Итак, нужный социальный порядок был установлен и продержался до самого конца, все три летних месяца, пока мы пробыли на целине. Нам выдали армейскую палатку, огромную, на шестьдесят человек. И оставили нас посреди чистого поля. Ну, может, не совсем чистого. Стояли там реденькие ряды чахлых колосков, которые мы немедленно вытоптали, расставляя палатку. Вокруг, куда ни глянь, горизонт был невообразимо далеко. Метрах в пятистах стоял колок, небольшая лесная полоска, а перед ней совсем уже крошечный пруд, высыхавший прямо у нас на глазах. И то и другое хорошо послужило нам, особенно в первые дни.
Кое-какая еда у нас была припасена. Не много – десятка три банок консервов, несколько килограммов пшена, перловки и лапши, сколько-то муки, мешок картошки. На двадцать пять человек раз-другой перекусить. Денег, разумеется, ни у кого не было, но мы не слишком беспокоились: деньги были обещаны, как только мы начнем работать. А пока передвижное сельпо будет давать нам продукты в кредит.
Мы сложили очаг, наварили пшена, разогрели консервы, как следует наелись и пошли устраиваться в нашей просторной палатке. И даже не подозревали, что на ближайшие две недели как следует наедаемся обычной едой в последний раз.
Для начала нас поставили на легкую, простую работу. Привезли на ток и велели лопатить зерно. Зерно лежало длинными валами прямо на земле и выглядело готовым к помолу.

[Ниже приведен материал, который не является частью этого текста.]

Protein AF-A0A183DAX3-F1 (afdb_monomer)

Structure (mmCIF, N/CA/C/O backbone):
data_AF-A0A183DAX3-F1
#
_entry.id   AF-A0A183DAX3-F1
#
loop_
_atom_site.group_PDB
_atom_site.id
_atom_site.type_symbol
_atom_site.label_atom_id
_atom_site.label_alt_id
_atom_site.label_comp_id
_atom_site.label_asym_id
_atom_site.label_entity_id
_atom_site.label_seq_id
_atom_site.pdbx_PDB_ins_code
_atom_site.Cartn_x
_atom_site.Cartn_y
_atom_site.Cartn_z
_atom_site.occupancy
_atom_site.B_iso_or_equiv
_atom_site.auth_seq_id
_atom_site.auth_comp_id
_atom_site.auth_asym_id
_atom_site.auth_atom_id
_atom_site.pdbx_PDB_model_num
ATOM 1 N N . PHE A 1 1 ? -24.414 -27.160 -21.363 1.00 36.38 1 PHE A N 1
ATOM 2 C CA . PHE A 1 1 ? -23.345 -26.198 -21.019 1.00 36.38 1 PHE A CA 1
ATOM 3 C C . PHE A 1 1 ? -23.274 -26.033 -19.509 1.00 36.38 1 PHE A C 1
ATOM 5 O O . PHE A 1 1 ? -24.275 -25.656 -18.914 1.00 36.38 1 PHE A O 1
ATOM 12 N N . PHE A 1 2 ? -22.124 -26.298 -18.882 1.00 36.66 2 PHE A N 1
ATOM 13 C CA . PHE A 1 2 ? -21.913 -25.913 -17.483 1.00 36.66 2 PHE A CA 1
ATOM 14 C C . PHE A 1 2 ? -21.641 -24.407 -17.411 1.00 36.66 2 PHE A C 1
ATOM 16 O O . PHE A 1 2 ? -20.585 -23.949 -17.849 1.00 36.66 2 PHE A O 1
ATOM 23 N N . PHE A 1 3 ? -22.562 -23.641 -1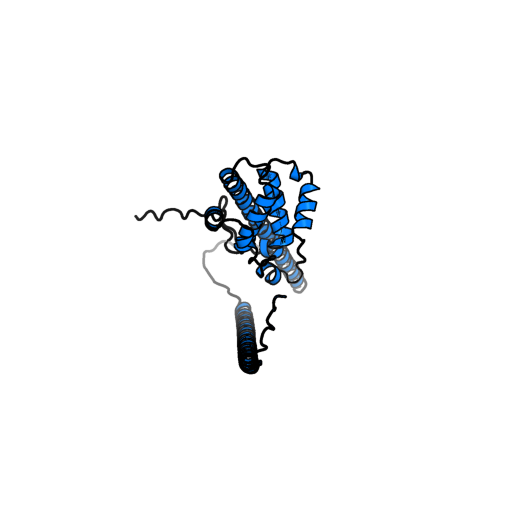6.821 1.00 40.41 3 PHE A N 1
ATOM 24 C CA . PHE A 1 3 ? -22.272 -22.273 -16.393 1.00 40.41 3 PHE A CA 1
ATOM 25 C C . PHE A 1 3 ? -21.272 -22.322 -15.234 1.00 40.41 3 PHE A C 1
ATOM 27 O O . PHE A 1 3 ? -21.640 -22.407 -14.060 1.00 40.41 3 PHE A O 1
ATOM 34 N N . LYS A 1 4 ? -19.979 -22.291 -15.574 1.00 36.47 4 LYS A N 1
ATOM 35 C CA . LYS A 1 4 ? -18.889 -22.106 -14.616 1.00 36.47 4 LYS A CA 1
ATOM 36 C C . LYS A 1 4 ? -19.101 -20.738 -13.966 1.00 36.47 4 LYS A C 1
ATOM 38 O O . LYS A 1 4 ? -18.839 -19.720 -14.603 1.00 36.47 4 LYS A O 1
ATOM 43 N N . LYS A 1 5 ? -19.662 -20.731 -12.747 1.00 35.03 5 LYS A N 1
ATOM 44 C CA . LYS A 1 5 ? -20.016 -19.509 -12.003 1.00 35.03 5 LYS A CA 1
ATOM 45 C C . LYS A 1 5 ? -18.853 -18.511 -12.097 1.00 35.03 5 LYS A C 1
ATOM 47 O O . LYS A 1 5 ? -17.717 -18.939 -11.867 1.00 35.03 5 LYS A O 1
ATOM 52 N N . PRO A 1 6 ? -19.097 -17.228 -12.429 1.00 43.09 6 PRO A N 1
ATOM 53 C CA . PRO A 1 6 ? -18.027 -16.243 -12.463 1.00 43.09 6 PRO A CA 1
ATOM 54 C C . PRO A 1 6 ? -17.352 -16.244 -11.094 1.00 43.09 6 PRO A C 1
ATOM 56 O O . PRO A 1 6 ? -18.022 -16.106 -10.067 1.00 43.09 6 PRO A O 1
ATOM 59 N N . VAL A 1 7 ? -16.038 -16.478 -11.078 1.00 43.03 7 VAL A N 1
ATOM 60 C CA . VAL A 1 7 ? -15.271 -16.480 -9.833 1.00 43.03 7 VAL A CA 1
ATOM 61 C C . VAL A 1 7 ? -15.474 -15.111 -9.197 1.00 43.03 7 VAL A C 1
ATOM 63 O O . VAL A 1 7 ? -15.233 -14.092 -9.841 1.00 43.03 7 VAL A O 1
ATOM 66 N N . SER A 1 8 ? -15.973 -15.090 -7.959 1.00 47.31 8 SER A N 1
ATOM 67 C CA . SER A 1 8 ? -16.165 -13.859 -7.192 1.00 47.31 8 SER A CA 1
ATOM 68 C C . SER A 1 8 ? -14.787 -13.265 -6.905 1.00 47.31 8 SER A C 1
ATOM 70 O O . SER A 1 8 ? -14.206 -13.554 -5.861 1.00 47.31 8 SER A O 1
ATOM 72 N N . ASP A 1 9 ? -14.292 -12.451 -7.839 1.00 54.03 9 ASP A N 1
ATOM 73 C CA . ASP A 1 9 ? -12.934 -11.885 -7.958 1.00 54.03 9 ASP A CA 1
ATOM 74 C C . ASP A 1 9 ? -12.646 -10.780 -6.915 1.00 54.03 9 ASP A C 1
ATOM 76 O O . ASP A 1 9 ? -12.005 -9.752 -7.148 1.00 54.03 9 ASP A O 1
ATOM 80 N N . ASP A 1 10 ? -13.230 -10.979 -5.740 1.00 66.69 10 ASP A N 1
ATOM 81 C CA . ASP A 1 10 ? -13.441 -10.016 -4.685 1.00 66.69 10 ASP A CA 1
ATOM 82 C C . ASP A 1 10 ? -12.514 -10.374 -3.526 1.00 66.69 10 ASP A C 1
ATOM 84 O O . ASP A 1 10 ? -12.925 -10.850 -2.471 1.00 66.69 10 ASP A O 1
ATOM 88 N N . TYR A 1 11 ? -11.221 -10.185 -3.788 1.00 73.75 11 TYR A N 1
ATOM 89 C CA . TYR A 1 11 ? -10.086 -10.455 -2.899 1.00 73.75 11 TYR A CA 1
ATOM 90 C C . TYR A 1 11 ? -10.286 -9.922 -1.468 1.00 73.75 11 TYR A C 1
ATOM 92 O O . TYR A 1 11 ? -9.861 -10.528 -0.488 1.00 73.75 11 TYR A O 1
ATOM 100 N N . VAL A 1 12 ? -11.032 -8.821 -1.339 1.00 80.94 12 VAL A N 1
ATOM 101 C CA . VAL A 1 12 ? -11.403 -8.203 -0.061 1.00 80.94 12 VAL A CA 1
ATOM 102 C C . VAL A 1 12 ? -12.315 -9.101 0.786 1.00 80.94 12 VAL A C 1
ATOM 104 O O . VAL A 1 12 ? -12.219 -9.057 2.009 1.00 80.94 12 VAL A O 1
ATOM 107 N N . LYS A 1 13 ? -13.127 -9.986 0.188 1.00 83.25 13 LYS A N 1
ATOM 108 C CA . LYS A 1 13 ? -13.876 -11.018 0.931 1.00 83.25 13 LYS A CA 1
ATOM 109 C C . LYS A 1 13 ? -12.946 -12.028 1.602 1.00 83.25 13 LYS A C 1
ATOM 111 O O . LYS A 1 13 ? -13.238 -12.438 2.718 1.00 83.25 13 LYS A O 1
ATOM 116 N N . PHE A 1 14 ? -11.837 -12.403 0.962 1.00 82.75 14 PHE A N 1
ATOM 117 C CA . PHE A 1 14 ? -10.876 -13.353 1.533 1.00 82.75 14 PHE A CA 1
ATOM 118 C C . PHE A 1 14 ? -10.096 -12.727 2.696 1.00 82.75 14 PHE A C 1
ATOM 120 O O . PHE A 1 14 ? -10.003 -13.319 3.769 1.00 82.75 14 PHE A O 1
ATOM 127 N N . ILE A 1 15 ? -9.658 -11.472 2.541 1.00 85.75 15 ILE A N 1
ATOM 128 C CA . ILE A 1 15 ? -9.043 -10.694 3.630 1.00 85.75 15 ILE A CA 1
ATOM 129 C C . ILE A 1 15 ? -10.043 -10.488 4.786 1.00 85.75 15 ILE A C 1
ATOM 131 O O . ILE A 1 15 ? -9.683 -10.667 5.948 1.00 85.75 15 ILE A O 1
ATOM 135 N N . ARG A 1 16 ? -11.324 -10.210 4.491 1.00 88.50 16 ARG A N 1
ATOM 136 C CA . ARG A 1 16 ? -12.394 -10.151 5.504 1.00 88.50 16 ARG A CA 1
ATOM 137 C C . ARG A 1 16 ? -12.601 -11.492 6.217 1.00 88.50 16 ARG A C 1
ATOM 139 O O . ARG A 1 16 ? -12.788 -11.490 7.428 1.00 88.50 16 ARG A O 1
ATOM 146 N N . GLN A 1 17 ? -12.550 -12.616 5.500 1.00 86.88 17 GLN A N 1
ATOM 147 C CA . GLN A 1 17 ? -12.668 -13.965 6.073 1.00 86.88 17 GLN A CA 1
ATOM 148 C C . GLN A 1 17 ? -11.479 -14.338 6.968 1.00 86.88 17 GLN A C 1
ATOM 150 O O . GLN A 1 17 ? -11.684 -14.988 7.988 1.00 86.88 17 GLN A O 1
ATOM 155 N N . LYS A 1 18 ? -10.257 -13.900 6.632 1.00 85.06 18 LYS A N 1
ATOM 156 C CA . LYS A 1 18 ? -9.081 -14.032 7.512 1.00 85.06 18 LYS A CA 1
ATOM 157 C C . LYS A 1 18 ? -9.136 -13.110 8.740 1.00 85.06 18 LYS A C 1
ATOM 159 O O . LYS A 1 18 ? -8.490 -13.404 9.742 1.00 85.06 18 LYS A O 1
ATOM 164 N N . GLY A 1 19 ? -9.898 -12.017 8.666 1.00 84.88 19 GLY A N 1
ATOM 165 C CA . GLY A 1 19 ? -10.032 -11.018 9.726 1.00 84.88 19 GLY A CA 1
ATOM 166 C C . GLY A 1 19 ? -8.823 -10.080 9.843 1.00 84.88 19 GLY A C 1
ATOM 167 O O . GLY A 1 19 ? -7.738 -10.358 9.338 1.00 84.88 19 GLY A O 1
ATOM 168 N N . ILE A 1 20 ? -9.008 -8.937 10.512 1.00 87.25 20 ILE A N 1
ATOM 169 C CA . ILE A 1 20 ? -7.955 -7.927 10.727 1.00 87.25 20 ILE A CA 1
ATOM 170 C C . ILE A 1 20 ? -7.812 -7.582 12.212 1.00 87.25 20 ILE A C 1
ATOM 172 O O . ILE A 1 20 ? -8.551 -6.764 12.761 1.00 87.25 20 ILE A O 1
ATOM 176 N N . SER A 1 21 ? -6.827 -8.204 12.858 1.00 87.56 21 SER A N 1
ATOM 177 C CA . SER A 1 21 ? -6.467 -8.005 14.264 1.00 87.56 21 SER A CA 1
ATOM 178 C C . SER A 1 21 ? -4.980 -7.667 14.417 1.00 87.56 21 SER A C 1
ATOM 180 O O . SER A 1 21 ? -4.180 -7.846 13.498 1.00 87.56 21 SER A O 1
ATOM 182 N N . GLN A 1 22 ? -4.580 -7.227 15.615 1.00 87.25 22 GLN A N 1
ATOM 183 C CA . GLN A 1 22 ? -3.162 -7.046 15.944 1.00 87.25 22 GLN A CA 1
ATOM 184 C C . GLN A 1 22 ? -2.368 -8.360 15.824 1.00 87.25 22 GLN A C 1
ATOM 186 O O . GLN A 1 22 ? -1.220 -8.347 15.394 1.00 87.25 22 GLN A O 1
ATOM 191 N N . SER A 1 23 ? -2.991 -9.494 16.161 1.00 86.44 23 SER A N 1
ATOM 192 C CA . SER A 1 23 ? -2.386 -10.828 16.070 1.00 86.44 23 SER A CA 1
ATOM 193 C C . SER A 1 23 ? -2.333 -11.390 14.646 1.00 86.44 23 SER A C 1
ATOM 195 O O . SER A 1 23 ? -1.451 -12.189 14.352 1.00 86.44 23 SER A O 1
ATOM 197 N N . SER A 1 24 ? -3.223 -10.969 13.736 1.00 84.50 24 SER A N 1
ATOM 198 C CA . SER A 1 24 ? -3.131 -11.363 12.323 1.00 84.50 24 SER A CA 1
ATOM 199 C C . SER A 1 24 ? -2.030 -10.598 11.586 1.00 84.50 24 SER A C 1
ATOM 201 O O . SER A 1 24 ? -1.453 -11.130 10.642 1.00 84.50 24 SER A O 1
ATOM 203 N N . ILE A 1 25 ? -1.734 -9.355 11.997 1.00 90.31 25 ILE A N 1
ATOM 204 C CA . ILE A 1 25 ? -0.727 -8.510 11.333 1.00 90.31 25 ILE A CA 1
ATOM 205 C C . ILE A 1 25 ? 0.669 -8.548 11.967 1.00 90.31 25 ILE A C 1
ATOM 207 O O . ILE A 1 25 ? 1.628 -8.223 11.273 1.00 90.31 25 ILE A O 1
ATOM 211 N N . SER A 1 26 ? 0.829 -8.983 13.224 1.00 88.19 26 SER A N 1
ATOM 212 C CA . SER A 1 26 ? 2.143 -9.050 13.898 1.00 88.19 26 SER A CA 1
ATOM 213 C C . SER A 1 26 ? 3.169 -9.922 13.171 1.00 88.19 26 SER A C 1
ATOM 215 O O . SER A 1 26 ? 4.369 -9.694 13.285 1.00 88.19 26 SER A O 1
ATOM 217 N N . ASN A 1 27 ? 2.692 -10.912 12.415 1.00 88.19 27 ASN A N 1
ATOM 218 C CA . ASN A 1 27 ? 3.525 -11.889 11.715 1.00 88.19 27 ASN A CA 1
ATOM 219 C C . ASN A 1 27 ? 3.821 -11.471 10.259 1.00 88.19 27 ASN A C 1
ATOM 221 O O . ASN A 1 27 ? 4.554 -12.164 9.551 1.00 88.19 27 ASN A O 1
ATOM 225 N N . ILE A 1 28 ? 3.251 -10.352 9.792 1.00 91.38 28 ILE A N 1
ATOM 226 C CA . ILE A 1 28 ? 3.421 -9.855 8.426 1.00 91.38 28 ILE A CA 1
ATOM 227 C C . ILE A 1 28 ? 4.698 -9.017 8.337 1.00 91.38 28 ILE A C 1
ATOM 229 O O . ILE A 1 28 ? 4.840 -7.990 8.998 1.00 91.38 28 ILE A O 1
ATOM 233 N N . LYS A 1 29 ? 5.615 -9.415 7.450 1.00 93.62 29 LYS A N 1
ATOM 234 C CA . LYS A 1 29 ? 6.795 -8.608 7.115 1.00 93.62 29 LYS A CA 1
ATOM 235 C C . LYS A 1 29 ? 6.365 -7.392 6.285 1.00 93.62 29 LYS A C 1
ATOM 237 O O . LYS A 1 29 ? 5.836 -7.555 5.187 1.00 93.62 29 LYS A O 1
ATOM 242 N N . ILE A 1 30 ? 6.590 -6.191 6.824 1.00 94.44 30 ILE A N 1
ATOM 243 C CA . ILE A 1 30 ? 6.366 -4.897 6.162 1.00 94.44 30 ILE A CA 1
ATOM 244 C C . ILE A 1 30 ? 7.695 -4.116 6.146 1.00 94.44 30 ILE A C 1
ATOM 246 O O . ILE A 1 30 ? 8.199 -3.804 7.226 1.00 94.44 30 ILE A O 1
ATOM 250 N N . PRO A 1 31 ? 8.250 -3.756 4.970 1.00 95.69 31 PRO A N 1
ATOM 251 C CA . PRO A 1 31 ? 7.749 -4.045 3.623 1.00 95.69 31 PRO A CA 1
ATOM 252 C C . PRO A 1 31 ? 7.647 -5.533 3.304 1.00 95.69 31 PRO A C 1
ATOM 254 O O . PRO A 1 31 ? 8.349 -6.357 3.893 1.00 95.69 31 PRO A O 1
ATOM 257 N N . VAL A 1 32 ? 6.799 -5.864 2.330 1.00 94.88 32 VAL A N 1
ATOM 258 C CA . VAL A 1 32 ? 6.739 -7.235 1.812 1.00 94.88 32 VAL A CA 1
ATOM 259 C C . VAL A 1 32 ? 8.085 -7.572 1.144 1.00 94.88 32 VAL A C 1
ATOM 261 O O . VAL A 1 32 ? 8.640 -6.698 0.474 1.00 94.88 32 VAL A O 1
ATOM 264 N N . PRO A 1 33 ? 8.640 -8.793 1.274 1.00 94.19 33 PRO A N 1
ATOM 265 C CA . PRO A 1 33 ? 9.976 -9.118 0.748 1.00 94.19 33 PRO A CA 1
ATOM 266 C C . PRO A 1 33 ? 10.165 -8.789 -0.742 1.00 94.19 33 PRO A C 1
ATOM 268 O O . PRO A 1 33 ? 11.224 -8.333 -1.168 1.00 94.19 33 PRO A O 1
ATOM 271 N N . GLN A 1 34 ? 9.098 -8.939 -1.526 1.00 93.00 34 GLN A N 1
ATOM 272 C CA . GLN A 1 34 ? 9.042 -8.631 -2.951 1.00 93.00 34 GLN A CA 1
ATOM 273 C C . GLN A 1 34 ? 9.302 -7.144 -3.251 1.00 93.00 34 GLN A C 1
ATOM 275 O O . GLN A 1 34 ? 9.778 -6.835 -4.337 1.00 93.00 34 GLN A O 1
ATOM 280 N N . ALA A 1 35 ? 9.050 -6.224 -2.311 1.00 93.38 35 ALA A N 1
ATOM 281 C CA . ALA A 1 35 ? 9.374 -4.807 -2.475 1.00 93.38 35 ALA A CA 1
ATOM 282 C C . ALA A 1 35 ? 10.889 -4.596 -2.626 1.00 93.38 35 ALA A C 1
ATOM 284 O O . ALA A 1 35 ? 11.311 -3.855 -3.509 1.00 93.38 35 ALA A O 1
ATOM 285 N N . TYR A 1 36 ? 11.693 -5.307 -1.827 1.00 94.31 36 TYR A N 1
ATOM 286 C CA . TYR A 1 36 ? 13.156 -5.264 -1.891 1.00 94.31 36 TYR A CA 1
ATOM 287 C C . TYR A 1 36 ? 13.718 -6.020 -3.101 1.00 94.31 36 TYR A C 1
ATOM 289 O O . TYR A 1 36 ? 14.687 -5.565 -3.698 1.00 94.31 36 TYR A O 1
ATOM 297 N N . LEU A 1 37 ? 13.078 -7.117 -3.527 1.00 92.31 37 LEU A N 1
ATOM 298 C CA . LEU A 1 37 ? 13.431 -7.800 -4.783 1.00 92.31 37 LEU A CA 1
ATOM 299 C C . LEU A 1 37 ? 13.175 -6.905 -6.011 1.00 92.31 37 LEU A C 1
ATOM 301 O O . LEU A 1 37 ? 13.958 -6.900 -6.958 1.00 92.31 37 LEU A O 1
ATOM 305 N N . SER A 1 38 ? 12.099 -6.112 -5.993 1.00 90.00 38 SER A N 1
ATOM 306 C CA . SER A 1 38 ? 11.812 -5.102 -7.020 1.00 90.00 38 SER A CA 1
ATOM 307 C C . SER A 1 38 ? 12.674 -3.841 -6.898 1.00 90.00 38 SER A C 1
ATOM 309 O O . SER A 1 38 ? 12.843 -3.124 -7.889 1.00 90.00 38 SER A O 1
ATOM 311 N N . ASP A 1 39 ? 13.142 -3.514 -5.691 1.00 92.75 39 ASP A N 1
ATOM 312 C CA . ASP A 1 39 ? 13.856 -2.281 -5.363 1.00 92.75 39 ASP A CA 1
ATOM 313 C C . ASP A 1 39 ? 14.766 -2.428 -4.122 1.00 92.75 39 ASP A C 1
ATOM 315 O O . ASP A 1 39 ? 14.351 -2.100 -3.007 1.00 92.75 39 ASP A O 1
ATOM 319 N N . PRO A 1 40 ? 16.035 -2.850 -4.287 1.00 94.00 40 PRO A N 1
ATOM 320 C CA . PRO A 1 40 ? 16.969 -2.984 -3.164 1.00 94.00 40 PRO A CA 1
ATOM 321 C C . PRO A 1 40 ? 17.235 -1.673 -2.407 1.00 94.00 40 PRO A C 1
ATOM 323 O O . PRO A 1 40 ? 17.651 -1.703 -1.254 1.00 94.00 40 PRO A O 1
ATOM 326 N N . GLY A 1 41 ? 16.974 -0.519 -3.035 1.00 94.06 41 GLY A N 1
ATOM 327 C CA . GLY A 1 41 ? 17.091 0.808 -2.425 1.00 94.06 41 GLY A CA 1
ATOM 328 C C . GLY A 1 41 ? 15.806 1.323 -1.765 1.00 94.06 41 GLY A C 1
ATOM 329 O O . GLY A 1 41 ? 15.719 2.518 -1.481 1.00 94.06 41 GLY A O 1
ATOM 330 N N . PHE A 1 42 ? 14.782 0.485 -1.565 1.00 95.06 42 PHE A N 1
ATOM 331 C CA . PHE A 1 42 ? 13.511 0.928 -0.990 1.00 95.06 42 PHE A CA 1
ATOM 332 C C . PHE A 1 42 ? 13.645 1.298 0.494 1.00 95.06 42 PHE A C 1
ATOM 334 O O . PHE A 1 42 ? 13.867 0.445 1.351 1.00 95.06 42 PHE A O 1
ATOM 341 N N . THR A 1 43 ? 13.449 2.580 0.799 1.00 95.50 43 THR A N 1
ATOM 342 C CA . THR A 1 43 ? 13.458 3.142 2.154 1.00 95.50 43 THR A CA 1
ATOM 343 C C . THR A 1 43 ? 12.022 3.364 2.657 1.00 95.50 43 THR A C 1
ATOM 345 O O . THR A 1 43 ? 11.403 4.387 2.350 1.00 95.50 43 THR A O 1
ATOM 348 N N . PRO A 1 44 ? 11.434 2.410 3.404 1.00 96.06 44 PRO A N 1
ATOM 349 C CA . PRO A 1 44 ? 10.054 2.522 3.856 1.00 96.06 44 PRO A CA 1
ATOM 350 C C . PRO A 1 44 ? 9.890 3.545 4.982 1.00 96.06 44 PRO A C 1
ATOM 352 O O . PRO A 1 44 ? 10.698 3.620 5.905 1.00 96.06 44 PRO A O 1
ATOM 355 N N . SER A 1 45 ? 8.785 4.287 4.955 1.00 97.00 45 SER A N 1
ATOM 356 C CA . SER A 1 45 ? 8.358 5.105 6.098 1.00 97.00 45 SER A CA 1
ATOM 357 C C . SER A 1 45 ? 7.787 4.235 7.232 1.00 97.00 45 SER A C 1
ATOM 359 O O . SER A 1 45 ? 7.243 3.150 6.986 1.00 97.00 45 SER A O 1
ATOM 361 N N . SER A 1 46 ? 7.854 4.723 8.474 1.00 97.06 46 SER A N 1
ATOM 362 C CA . SER A 1 46 ? 7.173 4.096 9.620 1.00 97.06 46 SER A CA 1
ATOM 363 C C . SER A 1 46 ? 5.640 4.183 9.480 1.00 97.06 46 SER A C 1
ATOM 365 O O . SER A 1 46 ? 5.128 4.920 8.632 1.00 97.06 46 SER A O 1
ATOM 367 N N . GLU A 1 47 ? 4.881 3.419 10.271 1.00 96.94 47 GLU A N 1
ATOM 368 C CA . GLU A 1 47 ? 3.412 3.518 10.241 1.00 96.94 47 GLU A CA 1
ATOM 369 C C . GLU A 1 47 ? 2.963 4.891 10.761 1.00 96.94 47 GLU A C 1
ATOM 371 O O . GLU A 1 47 ? 2.160 5.579 10.135 1.00 96.94 47 GLU A O 1
ATOM 376 N N . GLU A 1 48 ? 3.584 5.326 11.851 1.00 97.38 48 GLU A N 1
ATOM 377 C CA . GLU A 1 48 ? 3.372 6.586 12.556 1.00 97.38 48 GLU A CA 1
ATOM 378 C C . GLU A 1 48 ? 3.677 7.775 11.640 1.00 97.38 48 GLU A C 1
ATOM 380 O O . GLU A 1 48 ? 2.869 8.693 11.541 1.00 97.38 48 GLU A O 1
ATOM 385 N N . GLN A 1 49 ? 4.785 7.728 10.891 1.00 97.50 49 GLN A N 1
ATOM 386 C CA . GLN A 1 49 ? 5.135 8.741 9.890 1.00 97.50 49 GLN A CA 1
ATOM 387 C C . GLN A 1 49 ? 4.082 8.852 8.778 1.00 97.50 49 GLN A C 1
ATOM 389 O O . GLN A 1 49 ? 3.790 9.956 8.316 1.00 97.50 49 GLN A O 1
ATOM 394 N N . ILE A 1 50 ? 3.500 7.731 8.337 1.00 97.81 50 ILE A N 1
ATOM 395 C CA . ILE A 1 50 ? 2.433 7.729 7.325 1.00 97.81 50 ILE A CA 1
ATOM 396 C C . ILE A 1 50 ? 1.123 8.270 7.903 1.00 97.81 50 ILE A C 1
ATOM 398 O O . ILE A 1 50 ? 0.455 9.053 7.230 1.00 97.81 50 ILE A O 1
ATOM 402 N N . ILE A 1 51 ? 0.784 7.914 9.143 1.00 97.56 51 ILE A N 1
ATOM 403 C CA . ILE A 1 51 ? -0.407 8.401 9.855 1.00 97.56 51 ILE A CA 1
ATOM 404 C C . ILE A 1 51 ? -0.305 9.912 10.123 1.00 97.56 51 ILE A C 1
ATOM 406 O O . ILE A 1 51 ? -1.238 10.653 9.818 1.00 97.56 51 ILE A O 1
ATOM 410 N N . GLN A 1 52 ? 0.844 10.402 10.592 1.00 97.44 52 GLN A N 1
ATOM 411 C CA . GLN A 1 52 ? 1.106 11.833 10.790 1.00 97.44 52 GLN A CA 1
ATOM 412 C C . GLN A 1 52 ? 1.009 12.611 9.470 1.00 97.44 52 GLN A C 1
ATOM 414 O O . GLN A 1 52 ? 0.261 13.583 9.386 1.00 97.44 52 GLN A O 1
ATOM 419 N N . GLN A 1 53 ? 1.684 12.149 8.408 1.00 96.69 53 GLN A N 1
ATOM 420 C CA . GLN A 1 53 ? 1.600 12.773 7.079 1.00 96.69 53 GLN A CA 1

Чего его «лопатить»? Грузить, что ли, куда-то? Вроде некуда, зернохранилища нигде поблизости не видать. Я сунула руку в ближайшую кучку и тут же выдернула ее с воплем. Внутри было обжигающе горячо. Из кучки потекла еле заметная струйка дыма. Сразу стало ясно, для чего лопатить. Элеватор имелся только в Кустанае. Грузовиков для перевозки не хватало. Невысушенное зерно лежало на земле по три-четыре дня, а то и неделю. Температура в сырой глубине потихоньку поднимается, зерно начинает тлеть. Если его не трогать, запросто может сгореть.